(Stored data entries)
┄┄┄┄┄┄

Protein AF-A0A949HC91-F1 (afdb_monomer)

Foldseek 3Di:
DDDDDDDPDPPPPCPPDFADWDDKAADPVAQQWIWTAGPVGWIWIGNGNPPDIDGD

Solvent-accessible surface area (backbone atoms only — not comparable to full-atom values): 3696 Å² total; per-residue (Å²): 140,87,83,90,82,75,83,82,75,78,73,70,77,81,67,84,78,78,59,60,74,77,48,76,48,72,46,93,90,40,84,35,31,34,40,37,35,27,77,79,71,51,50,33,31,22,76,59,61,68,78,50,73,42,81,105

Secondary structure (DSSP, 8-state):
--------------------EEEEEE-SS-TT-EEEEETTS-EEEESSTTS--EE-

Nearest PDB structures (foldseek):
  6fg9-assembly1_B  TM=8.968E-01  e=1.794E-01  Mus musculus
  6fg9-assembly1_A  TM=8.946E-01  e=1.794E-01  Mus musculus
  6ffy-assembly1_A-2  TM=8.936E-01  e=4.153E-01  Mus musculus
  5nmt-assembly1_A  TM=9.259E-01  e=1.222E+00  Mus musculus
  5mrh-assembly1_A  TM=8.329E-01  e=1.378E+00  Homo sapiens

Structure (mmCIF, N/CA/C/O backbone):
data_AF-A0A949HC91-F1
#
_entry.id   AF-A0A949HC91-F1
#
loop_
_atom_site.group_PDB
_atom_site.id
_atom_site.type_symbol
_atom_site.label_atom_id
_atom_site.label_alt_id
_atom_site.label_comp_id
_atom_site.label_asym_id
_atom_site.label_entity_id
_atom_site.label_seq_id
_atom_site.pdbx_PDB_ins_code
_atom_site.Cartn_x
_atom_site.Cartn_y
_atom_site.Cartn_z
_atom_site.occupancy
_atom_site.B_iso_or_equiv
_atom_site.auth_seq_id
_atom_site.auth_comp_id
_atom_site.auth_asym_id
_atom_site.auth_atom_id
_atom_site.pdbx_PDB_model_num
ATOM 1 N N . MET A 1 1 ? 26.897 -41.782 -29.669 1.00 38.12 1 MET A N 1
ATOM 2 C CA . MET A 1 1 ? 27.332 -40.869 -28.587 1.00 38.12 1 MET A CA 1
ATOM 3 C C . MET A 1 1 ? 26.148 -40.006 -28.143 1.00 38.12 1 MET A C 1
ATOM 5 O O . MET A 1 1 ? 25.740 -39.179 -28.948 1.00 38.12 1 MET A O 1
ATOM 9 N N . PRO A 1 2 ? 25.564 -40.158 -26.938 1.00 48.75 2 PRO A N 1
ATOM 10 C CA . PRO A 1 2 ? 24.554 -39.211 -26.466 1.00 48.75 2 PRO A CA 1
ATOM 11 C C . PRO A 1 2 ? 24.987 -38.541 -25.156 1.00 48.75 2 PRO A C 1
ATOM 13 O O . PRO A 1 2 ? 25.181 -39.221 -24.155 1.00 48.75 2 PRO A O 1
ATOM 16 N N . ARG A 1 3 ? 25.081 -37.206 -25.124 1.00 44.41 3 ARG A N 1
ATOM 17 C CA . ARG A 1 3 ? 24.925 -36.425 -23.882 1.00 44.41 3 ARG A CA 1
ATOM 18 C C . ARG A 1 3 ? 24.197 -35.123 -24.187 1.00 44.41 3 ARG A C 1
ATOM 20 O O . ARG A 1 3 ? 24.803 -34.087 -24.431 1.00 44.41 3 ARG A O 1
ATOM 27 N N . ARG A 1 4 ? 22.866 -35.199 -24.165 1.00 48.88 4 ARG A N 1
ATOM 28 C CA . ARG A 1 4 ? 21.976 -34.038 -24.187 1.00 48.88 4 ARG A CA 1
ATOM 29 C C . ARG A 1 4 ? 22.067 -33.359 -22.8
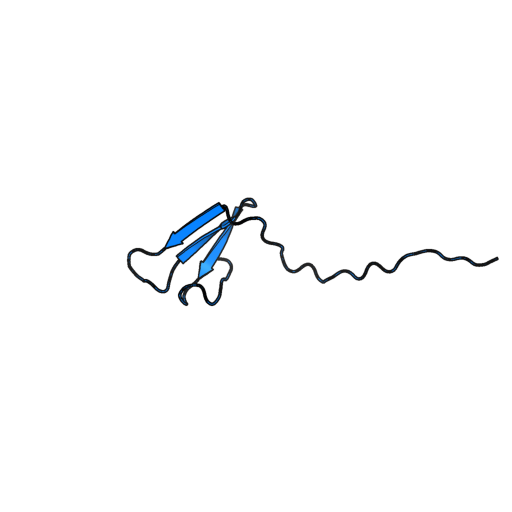16 1.00 48.88 4 ARG A C 1
ATOM 31 O O . ARG A 1 4 ? 21.527 -33.866 -21.839 1.00 48.88 4 ARG A O 1
ATOM 38 N N . ARG A 1 5 ? 22.806 -32.249 -22.729 1.00 61.81 5 ARG A N 1
ATOM 39 C CA . ARG A 1 5 ? 22.751 -31.325 -21.587 1.00 61.81 5 ARG A CA 1
ATOM 40 C C . ARG A 1 5 ? 21.698 -30.262 -21.879 1.00 61.81 5 ARG A C 1
ATOM 42 O O . ARG A 1 5 ? 21.707 -29.661 -22.944 1.00 61.81 5 ARG A O 1
ATOM 49 N N . GLY A 1 6 ? 20.825 -30.031 -20.911 1.00 46.88 6 GLY A N 1
ATOM 50 C CA . GLY A 1 6 ? 19.854 -28.946 -20.918 1.00 46.88 6 GLY A CA 1
ATOM 51 C C . GLY A 1 6 ? 19.104 -28.969 -19.600 1.00 46.88 6 GLY A C 1
ATOM 52 O O . GLY A 1 6 ? 18.075 -29.621 -19.486 1.00 46.88 6 GLY A O 1
ATOM 53 N N . ARG A 1 7 ? 19.723 -28.356 -18.591 1.00 57.09 7 ARG A N 1
ATOM 54 C CA . ARG A 1 7 ? 19.247 -28.176 -17.217 1.00 57.09 7 ARG A CA 1
ATOM 55 C C . ARG A 1 7 ? 17.799 -27.674 -17.245 1.00 57.09 7 ARG A C 1
ATOM 57 O O . ARG A 1 7 ? 17.547 -26.601 -17.780 1.00 57.09 7 ARG A O 1
ATOM 64 N N . GLY A 1 8 ? 16.867 -28.452 -16.699 1.00 45.84 8 GLY A N 1
ATOM 65 C CA . GLY A 1 8 ? 15.507 -27.984 -16.461 1.00 45.84 8 GLY A CA 1
ATOM 66 C C . GLY A 1 8 ? 15.551 -26.912 -15.383 1.00 45.84 8 GLY A C 1
ATOM 67 O O . GLY A 1 8 ? 15.682 -27.230 -14.204 1.00 45.84 8 GLY A O 1
ATOM 68 N N . THR A 1 9 ? 15.515 -25.645 -15.783 1.00 56.91 9 THR A N 1
ATOM 69 C CA . THR A 1 9 ? 15.211 -24.554 -14.863 1.00 56.91 9 THR A CA 1
ATOM 70 C C . THR A 1 9 ? 13.718 -24.649 -14.588 1.00 56.91 9 THR A C 1
ATOM 72 O O . THR A 1 9 ? 12.907 -24.352 -15.461 1.00 56.91 9 THR A O 1
ATOM 75 N N . THR A 1 10 ? 13.337 -25.124 -13.407 1.00 54.06 10 THR A N 1
ATOM 76 C CA . THR A 1 10 ? 11.970 -24.955 -12.915 1.00 54.06 10 THR A CA 1
ATOM 77 C C . THR A 1 10 ? 11.723 -23.459 -12.786 1.00 54.06 10 THR A C 1
ATOM 79 O O . THR A 1 10 ? 12.245 -22.830 -11.867 1.00 54.06 10 THR A O 1
ATOM 82 N N . ALA A 1 11 ? 10.979 -22.879 -13.726 1.00 53.69 11 ALA A N 1
ATOM 83 C CA . ALA A 1 11 ? 10.402 -21.562 -13.537 1.0
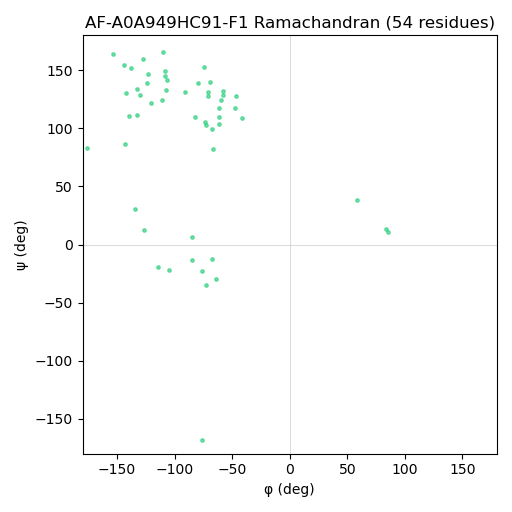0 53.69 11 ALA A CA 1
ATOM 84 C C . ALA A 1 11 ? 9.458 -21.667 -12.334 1.00 
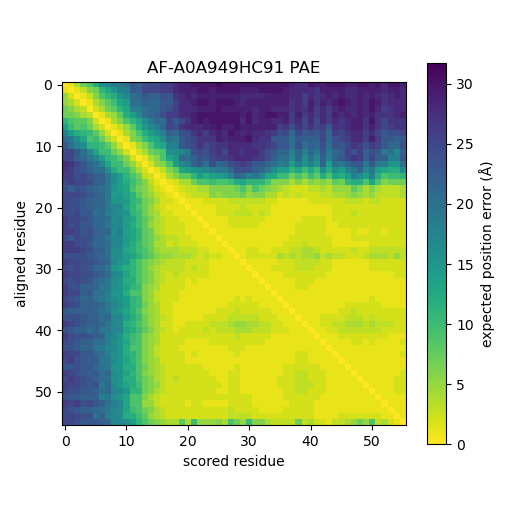53.69 11 ALA A C 1
ATOM 86 O O . ALA A 1 11 ? 8.430 -22.340 -12.406 1.00 53.69 11 ALA A O 1
ATOM 87 N N . HIS A 1 12 ? 9.828 -21.060 -11.204 1.00 49.19 12 HIS A N 1
ATOM 88 C CA . HIS A 1 12 ? 8.798 -20.618 -10.274 1.00 49.19 12 HIS A CA 1
ATOM 89 C C . HIS A 1 12 ? 7.945 -19.640 -11.076 1.00 49.19 12 HIS A C 1
ATOM 91 O O . HIS A 1 12 ? 8.500 -18.734 -11.696 1.00 49.19 12 HIS A O 1
ATOM 97 N N . ALA A 1 13 ? 6.637 -19.891 -11.152 1.00 49.62 13 ALA A N 1
ATOM 98 C CA . ALA A 1 13 ? 5.709 -18.941 -11.744 1.00 49.62 13 ALA A CA 1
ATOM 99 C C . ALA A 1 13 ? 6.033 -17.554 -11.176 1.00 49.62 13 ALA A C 1
ATOM 101 O O . ALA A 1 13 ? 6.203 -17.425 -9.962 1.00 49.62 13 ALA A O 1
ATOM 102 N N . ASP A 1 14 ? 6.214 -16.579 -12.065 1.00 53.25 14 ASP A N 1
ATOM 103 C CA . ASP A 1 14 ? 6.610 -15.214 -11.731 1.00 53.25 14 ASP A CA 1
ATOM 104 C C . ASP A 1 14 ? 5.458 -14.569 -10.950 1.00 53.25 14 ASP A C 1
ATOM 106 O O . ASP A 1 14 ? 4.554 -13.948 -11.504 1.00 53.25 14 ASP A O 1
ATOM 110 N N . ALA A 1 15 ? 5.404 -14.837 -9.646 1.00 60.41 15 ALA A N 1
ATOM 111 C CA . ALA A 1 15 ? 4.625 -14.021 -8.742 1.00 60.41 15 ALA A CA 1
ATOM 112 C C . ALA A 1 15 ? 5.254 -12.637 -8.837 1.00 60.41 15 ALA A C 1
ATOM 114 O O . ALA A 1 15 ? 6.446 -12.511 -8.549 1.00 60.41 15 ALA A O 1
ATOM 115 N N . ALA A 1 16 ? 4.472 -11.656 -9.294 1.00 69.88 16 ALA A N 1
ATOM 116 C CA . ALA A 1 16 ? 4.916 -10.282 -9.476 1.00 69.88 16 ALA A CA 1
ATOM 117 C C . ALA A 1 16 ? 5.782 -9.867 -8.281 1.00 69.88 16 ALA A C 1
ATOM 119 O O . ALA A 1 16 ? 5.304 -9.774 -7.145 1.00 69.88 16 ALA A O 1
ATOM 120 N N . ARG A 1 17 ? 7.085 -9.730 -8.525 1.00 81.62 17 ARG A N 1
ATOM 121 C CA . ARG A 1 17 ? 8.042 -9.451 -7.466 1.00 81.62 17 ARG A CA 1
ATOM 122 C C . ARG A 1 17 ? 8.004 -7.958 -7.201 1.00 81.62 17 ARG A C 1
ATOM 124 O O . ARG A 1 17 ? 8.467 -7.191 -8.030 1.00 81.62 17 ARG A O 1
ATOM 131 N N . ILE A 1 18 ? 7.462 -7.583 -6.050 1.00 87.88 18 ILE A N 1
ATOM 132 C CA . ILE A 1 18 ? 7.626 -6.237 -5.504 1.00 87.88 18 ILE A CA 1
ATOM 133 C C . ILE A 1 18 ? 9.082 -6.116 -5.038 1.00 87.88 18 ILE A C 1
ATOM 135 O O . ILE A 1 18 ? 9.585 -7.016 -4.350 1.00 87.88 18 ILE A O 1
ATOM 139 N N . ASP A 1 19 ? 9.762 -5.037 -5.416 1.00 93.25 19 ASP A N 1
ATOM 140 C CA . ASP A 1 19 ? 11.090 -4.723 -4.881 1.00 93.25 19 ASP A CA 1
ATOM 141 C C . ASP A 1 19 ? 11.010 -4.139 -3.446 1.00 93.25 19 ASP A C 1
ATOM 143 O O . ASP A 1 19 ? 9.984 -4.212 -2.766 1.00 93.25 19 ASP A O 1
ATOM 147 N N . ALA A 1 20 ? 12.105 -3.583 -2.928 1.00 95.81 20 ALA A N 1
ATOM 148 C CA . ALA A 1 20 ? 12.175 -3.062 -1.566 1.00 95.81 20 ALA A CA 1
ATOM 149 C C . ALA A 1 20 ? 11.126 -1.969 -1.284 1.00 95.81 20 ALA A C 1
ATOM 151 O O . ALA A 1 20 ? 11.022 -0.992 -2.032 1.00 95.81 20 ALA A O 1
ATO
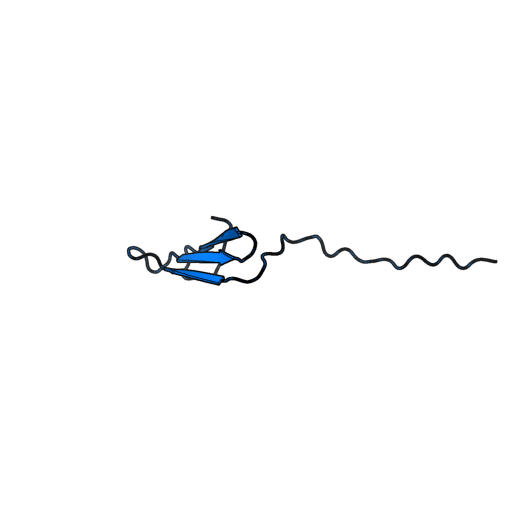M 152 N N . ILE A 1 21 ? 10.417 -2.102 -0.157 1.00 96.88 21 ILE A N 1
ATOM 153 C CA . ILE A 1 21 ? 9.545 -1.063 0.406 1.00 96.88 21 ILE A CA 1
ATOM 154 C C . ILE A 1 21 ? 10.411 0.069 0.962 1.00 96.88 21 ILE A C 1
ATOM 156 O O . ILE A 1 21 ? 11.312 -0.171 1.766 1.00 96.88 21 ILE A O 1
ATOM 160 N N . THR A 1 22 ? 10.129 1.301 0.546 1.00 98.12 22 THR A N 1
ATOM 161 C CA . THR A 1 22 ? 10.898 2.498 0.926 1.00 98.12 22 THR A CA 1
ATOM 162 C C . THR A 1 22 ? 10.098 3.480 1.772 1.00 98.12 22 THR A C 1
ATOM 164 O O . THR A 1 22 ? 10.692 4.294 2.478 1.00 98.12 22 THR A O 1
ATOM 167 N N . CYS A 1 23 ? 8.764 3.402 1.752 1.00 97.81 23 CYS A N 1
ATOM 168 C CA . CYS A 1 23 ? 7.905 4.268 2.553 1.00 97.81 23 CYS A CA 1
ATOM 169 C C . CYS A 1 23 ? 6.660 3.541 3.074 1.00 97.81 23 CYS A C 1
ATOM 171 O O . CYS A 1 23 ? 6.191 2.568 2.482 1.00 97.81 23 CYS A O 1
ATOM 173 N N . LEU A 1 24 ? 6.122 4.042 4.191 1.00 97.88 24 LEU A N 1
ATOM 174 C CA . LEU A 1 24 ? 4.884 3.568 4.802 1.00 97.88 24 LEU A CA 1
ATOM 175 C C . LEU A 1 24 ? 4.099 4.759 5.360 
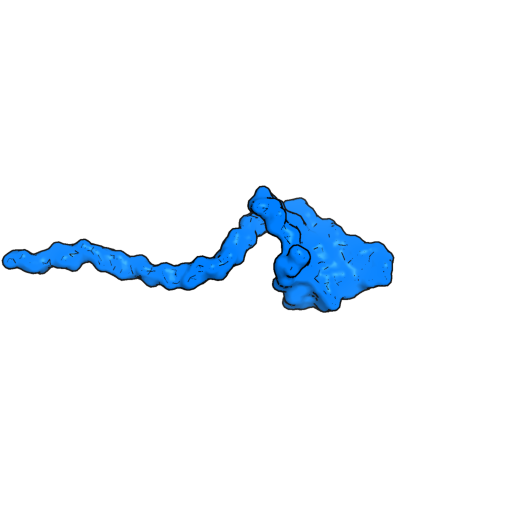1.00 97.88 24 LEU A C 1
ATOM 177 O O . LEU A 1 24 ? 4.662 5.589 6.075 1.00 97.88 24 LEU A O 1
ATOM 181 N N . ALA A 1 25 ? 2.812 4.842 5.026 1.00 98.44 25 ALA A N 1
ATOM 182 C CA . ALA A 1 25 ? 1.931 5.941 5.411 1.00 98.44 25 ALA A CA 1
ATOM 183 C C . ALA A 1 25 ? 0.601 5.395 5.965 1.00 98.44 25 ALA A C 1
ATOM 185 O O . ALA A 1 25 ? -0.174 4.815 5.201 1.00 98.44 25 ALA A O 1
ATOM 186 N N . PRO A 1 26 ? 0.315 5.540 7.272 1.00 98.19 26 PRO A N 1
ATOM 187 C CA . PRO A 1 26 ? -0.988 5.191 7.833 1.00 98.19 26 PRO A CA 1
ATOM 188 C C . PRO A 1 26 ? -2.050 6.237 7.469 1.00 98.19 26 PRO A C 1
ATOM 190 O O . PRO A 1 26 ? -1.737 7.412 7.272 1.00 98.19 26 PRO A O 1
ATOM 193 N N . SER A 1 27 ? -3.314 5.819 7.415 1.00 98.31 27 SER A N 1
ATOM 194 C CA . SER A 1 27 ? -4.442 6.748 7.324 1.00 98.31 27 SER A CA 1
ATOM 195 C C . SER A 1 27 ? -4.608 7.526 8.633 1.00 98.31 27 SER A C 1
ATOM 197 O O . SER A 1 27 ? -4.462 6.970 9.722 1.00 98.31 27 SER A O 1
ATOM 199 N N . GLY A 1 28 ? -4.923 8.819 8.524 1.00 98.00 28 GLY A N 1
ATOM 200 C CA . GLY A 1 28 ? -5.253 9.660 9.679 1.00 98.00 28 GLY A CA 1
ATOM 201 C C . GLY A 1 28 ? -6.664 9.417 10.222 1.00 98.00 28 GLY A C 1
ATOM 202 O O . GLY A 1 28 ? -6.916 9.681 11.394 1.00 98.00 28 GLY A O 1
ATOM 203 N N . ASP A 1 29 ? -7.559 8.885 9.387 1.00 98.38 29 ASP A N 1
ATOM 204 C CA . ASP A 1 29 ? -8.988 8.746 9.691 1.00 98.38 29 ASP A CA 1
ATOM 205 C C . ASP A 1 29 ? -9.395 7.304 10.033 1.00 98.38 29 ASP A C 1
ATOM 207 O O . ASP A 1 29 ? -10.419 7.081 10.676 1.00 98.38 29 ASP A O 1
ATOM 211 N N . ASP A 1 30 ? -8.602 6.313 9.608 1.00 98.31 30 ASP A N 1
ATOM 212 C CA . ASP A 1 30 ? -8.916 4.891 9.771 1.00 98.31 30 ASP A CA 1
ATOM 213 C C . ASP A 1
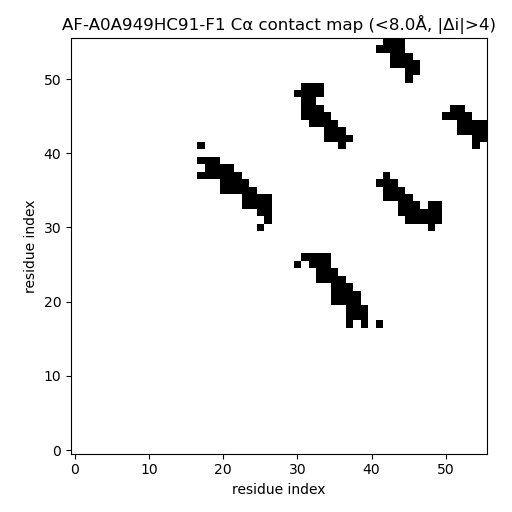 30 ? -7.669 4.069 10.146 1.00 98.31 30 ASP A C 1
ATOM 215 O O . ASP A 1 30 ? -6.813 3.828 9.291 1.00 98.31 30 ASP A O 1
ATOM 219 N N . PRO A 1 31 ? -7.571 3.549 11.384 1.00 97.81 31 PRO A N 1
ATOM 220 C CA . PRO A 1 31 ? -6.403 2.794 11.832 1.00 97.81 31 PRO A CA 1
ATOM 221 C C . PRO A 1 31 ? -6.224 1.445 11.118 1.00 97.81 31 PRO A C 1
ATOM 223 O O . PRO A 1 31 ? -5.172 0.820 11.254 1.00 97.81 31 PRO A O 1
ATOM 226 N N . SER A 1 32 ? -7.231 0.964 10.380 1.00 98.56 32 SER A N 1
ATOM 227 C CA . SER A 1 32 ? -7.123 -0.270 9.596 1.00 98.56 32 SER A CA 1
ATOM 228 C C . SER A 1 32 ? -6.502 -0.062 8.212 1.00 98.56 32 SER A C 1
ATOM 230 O O . SER A 1 32 ? -6.081 -1.042 7.591 1.00 98.56 32 SER A O 1
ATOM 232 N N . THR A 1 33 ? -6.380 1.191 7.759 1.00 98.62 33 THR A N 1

┄┄┄┄┄┄

# [EXERCISE DETAILS]
The word "musculus" may appear in several lines of the data; copy every line where it does.

# [ANSWER AREA]
  6fg9-assembly1_B  TM=8.968E-01  e=1.794E-01  Mus musculus
  6fg9-assembly1_A  TM=8.946E-01  e=1.794E-01  Mus musculus
  6ffy-assembly1_A-2  TM=8.936E-01  e=4.153E-01  Mus musculus
  5nmt-assembly1_A  TM=9.259E-01  e=1.222E+00  Mus musculus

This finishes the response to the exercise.